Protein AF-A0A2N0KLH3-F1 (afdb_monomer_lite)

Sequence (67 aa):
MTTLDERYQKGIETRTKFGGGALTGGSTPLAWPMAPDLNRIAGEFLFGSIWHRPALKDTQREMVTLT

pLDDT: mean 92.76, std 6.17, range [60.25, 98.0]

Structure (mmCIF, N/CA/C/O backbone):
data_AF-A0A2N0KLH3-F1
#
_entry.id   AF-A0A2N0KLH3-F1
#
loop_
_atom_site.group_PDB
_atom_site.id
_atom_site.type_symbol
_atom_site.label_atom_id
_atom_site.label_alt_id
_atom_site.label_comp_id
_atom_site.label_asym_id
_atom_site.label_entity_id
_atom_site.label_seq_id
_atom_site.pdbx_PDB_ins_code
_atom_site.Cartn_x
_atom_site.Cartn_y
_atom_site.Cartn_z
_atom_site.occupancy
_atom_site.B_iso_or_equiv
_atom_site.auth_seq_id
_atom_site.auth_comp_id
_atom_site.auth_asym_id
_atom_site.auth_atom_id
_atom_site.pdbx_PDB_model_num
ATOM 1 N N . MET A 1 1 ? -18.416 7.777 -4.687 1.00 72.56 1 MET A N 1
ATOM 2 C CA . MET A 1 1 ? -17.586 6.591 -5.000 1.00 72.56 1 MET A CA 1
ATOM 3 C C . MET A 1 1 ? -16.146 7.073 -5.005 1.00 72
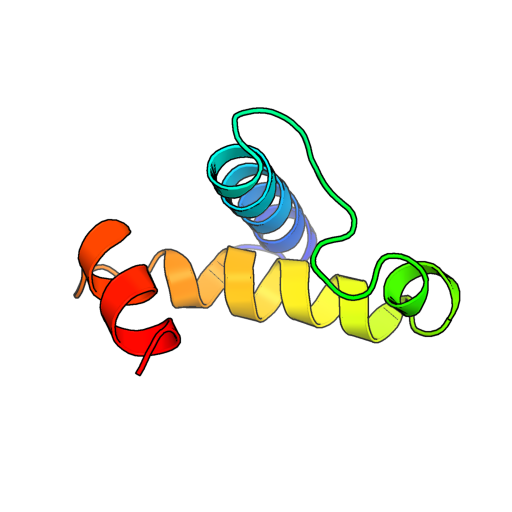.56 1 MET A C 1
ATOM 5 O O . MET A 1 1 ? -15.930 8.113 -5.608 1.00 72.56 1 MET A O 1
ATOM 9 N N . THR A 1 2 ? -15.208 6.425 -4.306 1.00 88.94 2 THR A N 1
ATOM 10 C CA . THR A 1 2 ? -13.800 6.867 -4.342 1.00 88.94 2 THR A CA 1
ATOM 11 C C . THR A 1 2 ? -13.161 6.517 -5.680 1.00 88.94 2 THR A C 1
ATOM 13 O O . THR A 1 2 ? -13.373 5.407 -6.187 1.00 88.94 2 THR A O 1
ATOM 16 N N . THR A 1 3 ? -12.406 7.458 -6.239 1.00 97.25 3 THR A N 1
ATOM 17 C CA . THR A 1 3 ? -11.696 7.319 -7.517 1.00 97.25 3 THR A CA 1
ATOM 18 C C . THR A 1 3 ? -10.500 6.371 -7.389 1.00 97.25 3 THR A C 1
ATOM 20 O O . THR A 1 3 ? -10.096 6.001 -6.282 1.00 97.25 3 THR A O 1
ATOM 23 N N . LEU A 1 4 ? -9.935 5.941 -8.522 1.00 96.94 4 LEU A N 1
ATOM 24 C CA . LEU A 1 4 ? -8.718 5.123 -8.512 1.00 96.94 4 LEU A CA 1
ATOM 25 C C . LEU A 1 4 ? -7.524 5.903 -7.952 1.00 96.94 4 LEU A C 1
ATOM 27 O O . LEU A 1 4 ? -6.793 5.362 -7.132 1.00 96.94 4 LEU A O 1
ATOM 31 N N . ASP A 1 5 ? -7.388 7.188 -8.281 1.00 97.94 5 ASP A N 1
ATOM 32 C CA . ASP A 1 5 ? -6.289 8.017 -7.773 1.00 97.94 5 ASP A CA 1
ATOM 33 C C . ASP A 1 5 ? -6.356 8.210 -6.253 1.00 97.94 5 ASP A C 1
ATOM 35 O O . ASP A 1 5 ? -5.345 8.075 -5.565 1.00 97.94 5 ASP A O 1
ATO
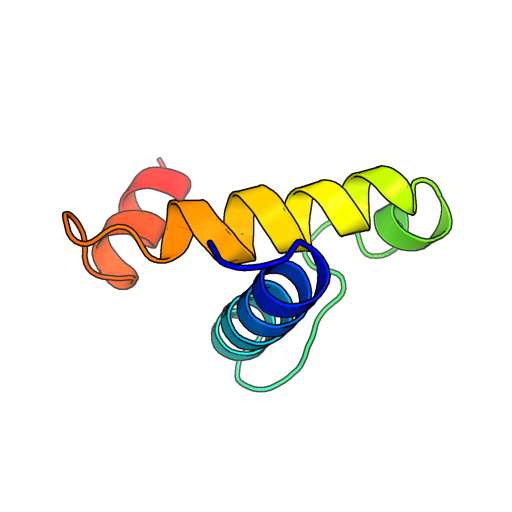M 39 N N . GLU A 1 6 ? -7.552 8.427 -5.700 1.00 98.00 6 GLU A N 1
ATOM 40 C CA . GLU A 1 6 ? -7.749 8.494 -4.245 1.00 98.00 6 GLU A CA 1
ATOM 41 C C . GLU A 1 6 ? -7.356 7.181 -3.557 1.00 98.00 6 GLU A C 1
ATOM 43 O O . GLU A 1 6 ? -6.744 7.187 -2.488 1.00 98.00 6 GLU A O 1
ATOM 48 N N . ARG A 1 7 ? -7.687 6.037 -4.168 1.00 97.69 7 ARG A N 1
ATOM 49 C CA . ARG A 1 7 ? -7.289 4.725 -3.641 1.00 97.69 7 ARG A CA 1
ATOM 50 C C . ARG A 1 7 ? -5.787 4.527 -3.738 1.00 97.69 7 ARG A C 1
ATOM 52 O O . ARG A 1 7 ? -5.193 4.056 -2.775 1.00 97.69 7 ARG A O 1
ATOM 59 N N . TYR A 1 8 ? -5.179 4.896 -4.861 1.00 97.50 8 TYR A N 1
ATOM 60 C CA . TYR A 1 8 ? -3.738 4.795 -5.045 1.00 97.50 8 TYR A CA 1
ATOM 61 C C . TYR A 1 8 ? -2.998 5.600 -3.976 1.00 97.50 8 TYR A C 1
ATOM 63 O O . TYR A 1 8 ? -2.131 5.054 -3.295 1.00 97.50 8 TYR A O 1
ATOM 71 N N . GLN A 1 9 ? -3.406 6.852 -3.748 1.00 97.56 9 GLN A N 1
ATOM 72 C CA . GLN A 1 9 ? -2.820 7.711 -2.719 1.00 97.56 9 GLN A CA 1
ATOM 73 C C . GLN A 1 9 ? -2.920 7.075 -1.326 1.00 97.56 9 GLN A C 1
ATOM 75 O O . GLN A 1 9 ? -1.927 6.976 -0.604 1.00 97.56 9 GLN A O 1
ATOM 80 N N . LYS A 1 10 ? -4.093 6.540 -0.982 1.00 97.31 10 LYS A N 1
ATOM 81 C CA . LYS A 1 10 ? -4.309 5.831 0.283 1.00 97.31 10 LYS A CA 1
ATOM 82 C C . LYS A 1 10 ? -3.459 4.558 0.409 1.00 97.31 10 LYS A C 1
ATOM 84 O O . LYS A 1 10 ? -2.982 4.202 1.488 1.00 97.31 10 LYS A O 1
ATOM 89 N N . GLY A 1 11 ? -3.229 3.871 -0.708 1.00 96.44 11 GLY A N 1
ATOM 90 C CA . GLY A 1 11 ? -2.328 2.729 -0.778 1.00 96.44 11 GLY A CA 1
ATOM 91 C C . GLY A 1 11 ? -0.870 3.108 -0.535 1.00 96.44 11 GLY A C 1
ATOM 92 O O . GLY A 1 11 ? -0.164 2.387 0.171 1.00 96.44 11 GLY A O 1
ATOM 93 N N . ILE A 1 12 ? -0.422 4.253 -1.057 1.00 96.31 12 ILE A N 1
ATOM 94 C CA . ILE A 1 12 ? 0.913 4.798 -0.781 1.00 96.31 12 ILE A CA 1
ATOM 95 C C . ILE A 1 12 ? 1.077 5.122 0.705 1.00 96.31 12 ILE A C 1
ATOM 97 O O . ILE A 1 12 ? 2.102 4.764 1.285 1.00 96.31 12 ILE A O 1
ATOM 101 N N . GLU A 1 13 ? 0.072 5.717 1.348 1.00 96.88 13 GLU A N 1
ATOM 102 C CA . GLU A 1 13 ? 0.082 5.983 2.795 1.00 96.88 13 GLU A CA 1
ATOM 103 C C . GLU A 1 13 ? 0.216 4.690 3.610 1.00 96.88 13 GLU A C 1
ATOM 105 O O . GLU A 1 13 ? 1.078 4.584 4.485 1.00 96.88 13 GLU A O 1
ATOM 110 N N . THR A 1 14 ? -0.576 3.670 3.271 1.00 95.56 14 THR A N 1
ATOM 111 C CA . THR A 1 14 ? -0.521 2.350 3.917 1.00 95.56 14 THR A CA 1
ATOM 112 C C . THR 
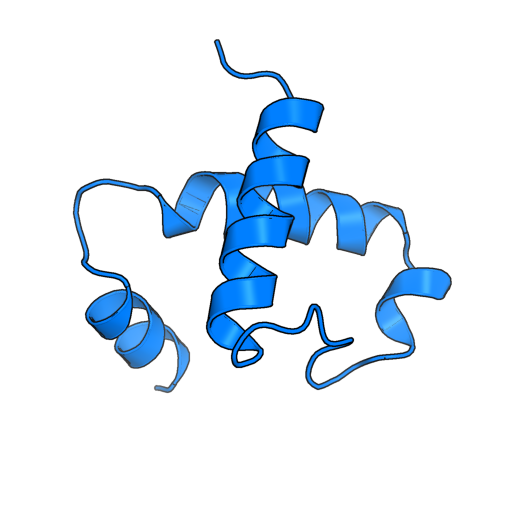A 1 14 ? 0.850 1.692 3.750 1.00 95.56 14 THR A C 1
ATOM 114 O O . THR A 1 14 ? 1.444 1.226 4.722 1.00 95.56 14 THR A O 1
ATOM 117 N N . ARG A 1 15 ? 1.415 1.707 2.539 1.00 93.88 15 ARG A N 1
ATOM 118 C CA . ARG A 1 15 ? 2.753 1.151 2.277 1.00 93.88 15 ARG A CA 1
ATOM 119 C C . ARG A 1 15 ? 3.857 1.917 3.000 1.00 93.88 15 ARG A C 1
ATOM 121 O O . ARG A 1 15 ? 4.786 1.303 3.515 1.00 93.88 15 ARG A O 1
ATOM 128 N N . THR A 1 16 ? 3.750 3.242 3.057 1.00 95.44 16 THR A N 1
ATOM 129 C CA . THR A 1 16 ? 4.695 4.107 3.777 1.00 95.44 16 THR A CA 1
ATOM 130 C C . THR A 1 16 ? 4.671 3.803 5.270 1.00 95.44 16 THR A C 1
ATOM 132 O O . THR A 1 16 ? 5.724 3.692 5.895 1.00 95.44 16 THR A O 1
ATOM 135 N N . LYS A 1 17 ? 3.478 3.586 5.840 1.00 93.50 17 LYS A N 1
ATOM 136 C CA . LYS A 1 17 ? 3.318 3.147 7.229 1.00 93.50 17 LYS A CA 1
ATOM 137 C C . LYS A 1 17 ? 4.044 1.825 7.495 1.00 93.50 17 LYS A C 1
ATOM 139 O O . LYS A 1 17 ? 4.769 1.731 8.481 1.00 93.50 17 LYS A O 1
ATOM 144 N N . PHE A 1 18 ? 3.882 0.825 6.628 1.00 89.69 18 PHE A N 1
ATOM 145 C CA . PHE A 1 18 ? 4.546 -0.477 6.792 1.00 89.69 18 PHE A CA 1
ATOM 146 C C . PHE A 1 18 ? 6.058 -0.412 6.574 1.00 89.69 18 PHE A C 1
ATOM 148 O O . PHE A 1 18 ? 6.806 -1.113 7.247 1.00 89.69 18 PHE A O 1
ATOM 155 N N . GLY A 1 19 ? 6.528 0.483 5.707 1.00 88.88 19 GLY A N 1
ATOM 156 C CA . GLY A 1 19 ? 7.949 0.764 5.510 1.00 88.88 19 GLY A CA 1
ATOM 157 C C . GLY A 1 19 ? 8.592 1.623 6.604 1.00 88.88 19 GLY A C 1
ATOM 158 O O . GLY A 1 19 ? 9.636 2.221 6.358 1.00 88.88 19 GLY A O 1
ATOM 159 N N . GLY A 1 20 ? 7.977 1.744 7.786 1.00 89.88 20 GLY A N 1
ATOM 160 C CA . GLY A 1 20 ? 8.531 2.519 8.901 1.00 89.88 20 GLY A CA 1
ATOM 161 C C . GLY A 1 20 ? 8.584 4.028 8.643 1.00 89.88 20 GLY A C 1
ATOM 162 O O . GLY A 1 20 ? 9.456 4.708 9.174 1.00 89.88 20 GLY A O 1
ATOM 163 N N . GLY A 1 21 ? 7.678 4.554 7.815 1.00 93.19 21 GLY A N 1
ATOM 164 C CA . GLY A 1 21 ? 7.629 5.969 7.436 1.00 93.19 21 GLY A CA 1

· · · · · · ·

-- Task prompt --
Among the records above, locate the line containing "ATOM 93 N N" and the line containing "ATOM 158 O O", then transcribe exactly the lines starting at the first and ending at the second, with no pictures.

-- Solution below --
ATOM 93 N N . ILE A 1 12 ? -0.422 4.253 -1.057 1.00 96.31 12 ILE A N 1
ATOM 94 C CA . ILE A 1 12 ? 0.913 4.798 -0.781 1.00 96.31 12 ILE A CA 1
ATOM 95 C C . ILE A 1 12 ? 1.077 5.122 0.705 1.00 96.31 12 ILE A C 1
ATOM 97 O O . ILE A 1 12 ? 2.102 4.764 1.285 1.00 96.31 12 ILE A O 1
ATOM 101 N N . GLU A 1 13 ? 0.072 5.717 1.348 1.00 96.88 13 GLU A N 1
ATOM 102 C CA . GLU A 1 13 ? 0.082 5.983 2.795 1.00 96.88 13 GLU A CA 1
ATOM 103 C C . GLU A 1 13 ? 0.216 4.690 3.610 1.00 96.88 13 GLU A C 1
ATOM 105 O O . GLU A 1 13 ? 1.078 4.584 4.485 1.00 96.88 13 GLU A O 1
ATOM 110 N N . THR A 1 14 ? -0.576 3.670 3.271 1.00 95.56 14 THR A N 1
ATOM 111 C CA . THR A 1 14 ? -0.521 2.350 3.917 1.00 95.56 14 THR A CA 1
ATOM 112 C C . THR 
A 1 14 ? 0.850 1.692 3.750 1.00 95.56 14 THR A C 1
ATOM 114 O O . THR A 1 14 ? 1.444 1.226 4.722 1.00 95.56 14 THR A O 1
ATOM 117 N N . ARG A 1 15 ? 1.415 1.707 2.539 1.00 93.88 15 ARG A N 1
ATOM 118 C CA . ARG A 1 15 ? 2.753 1.151 2.277 1.00 93.88 15 ARG A CA 1
ATOM 119 C C . ARG A 1 15 ? 3.857 1.917 3.000 1.00 93.88 15 ARG A C 1
ATOM 121 O O . ARG A 1 15 ? 4.786 1.303 3.515 1.00 93.88 15 ARG A O 1
ATOM 128 N N . THR A 1 16 ? 3.750 3.242 3.057 1.00 95.44 16 THR A N 1
ATOM 129 C CA . THR A 1 16 ? 4.695 4.107 3.777 1.00 95.44 16 THR A CA 1
ATOM 130 C C . THR A 1 16 ? 4.671 3.803 5.270 1.00 95.44 16 THR A C 1
ATOM 132 O O . THR A 1 16 ? 5.724 3.692 5.895 1.00 95.44 16 THR A O 1
ATOM 135 N N . LYS A 1 17 ? 3.478 3.586 5.840 1.00 93.50 17 LYS A N 1
ATOM 136 C CA . LYS A 1 17 ? 3.318 3.147 7.229 1.00 93.50 17 LYS A CA 1
ATOM 137 C C . LYS A 1 17 ? 4.044 1.825 7.495 1.00 93.50 17 LYS A C 1
ATOM 139 O O . LYS A 1 17 ? 4.769 1.731 8.481 1.00 93.50 17 LYS A O 1
ATOM 144 N N . PHE A 1 18 ? 3.882 0.825 6.628 1.00 89.69 18 PHE A N 1
ATOM 145 C CA . PHE A 1 18 ? 4.546 -0.477 6.792 1.00 89.69 18 PHE A CA 1
ATOM 146 C C . PHE A 1 18 ? 6.058 -0.412 6.574 1.00 89.69 18 PHE A C 1
ATOM 148 O O . PHE A 1 18 ? 6.806 -1.113 7.247 1.00 89.69 18 PHE A O 1
ATOM 155 N N . GLY A 1 19 ? 6.528 0.483 5.707 1.00 88.88 19 GLY A N 1
ATOM 156 C CA . GLY A 1 19 ? 7.949 0.764 5.510 1.00 88.88 19 GLY A CA 1
ATOM 157 C C . GLY A 1 19 ? 8.592 1.623 6.604 1.00 88.88 19 GLY A C 1
ATOM 158 O O . GLY A 1 19 ? 9.636 2.221 6.358 1.00 88.88 19 GLY A O 1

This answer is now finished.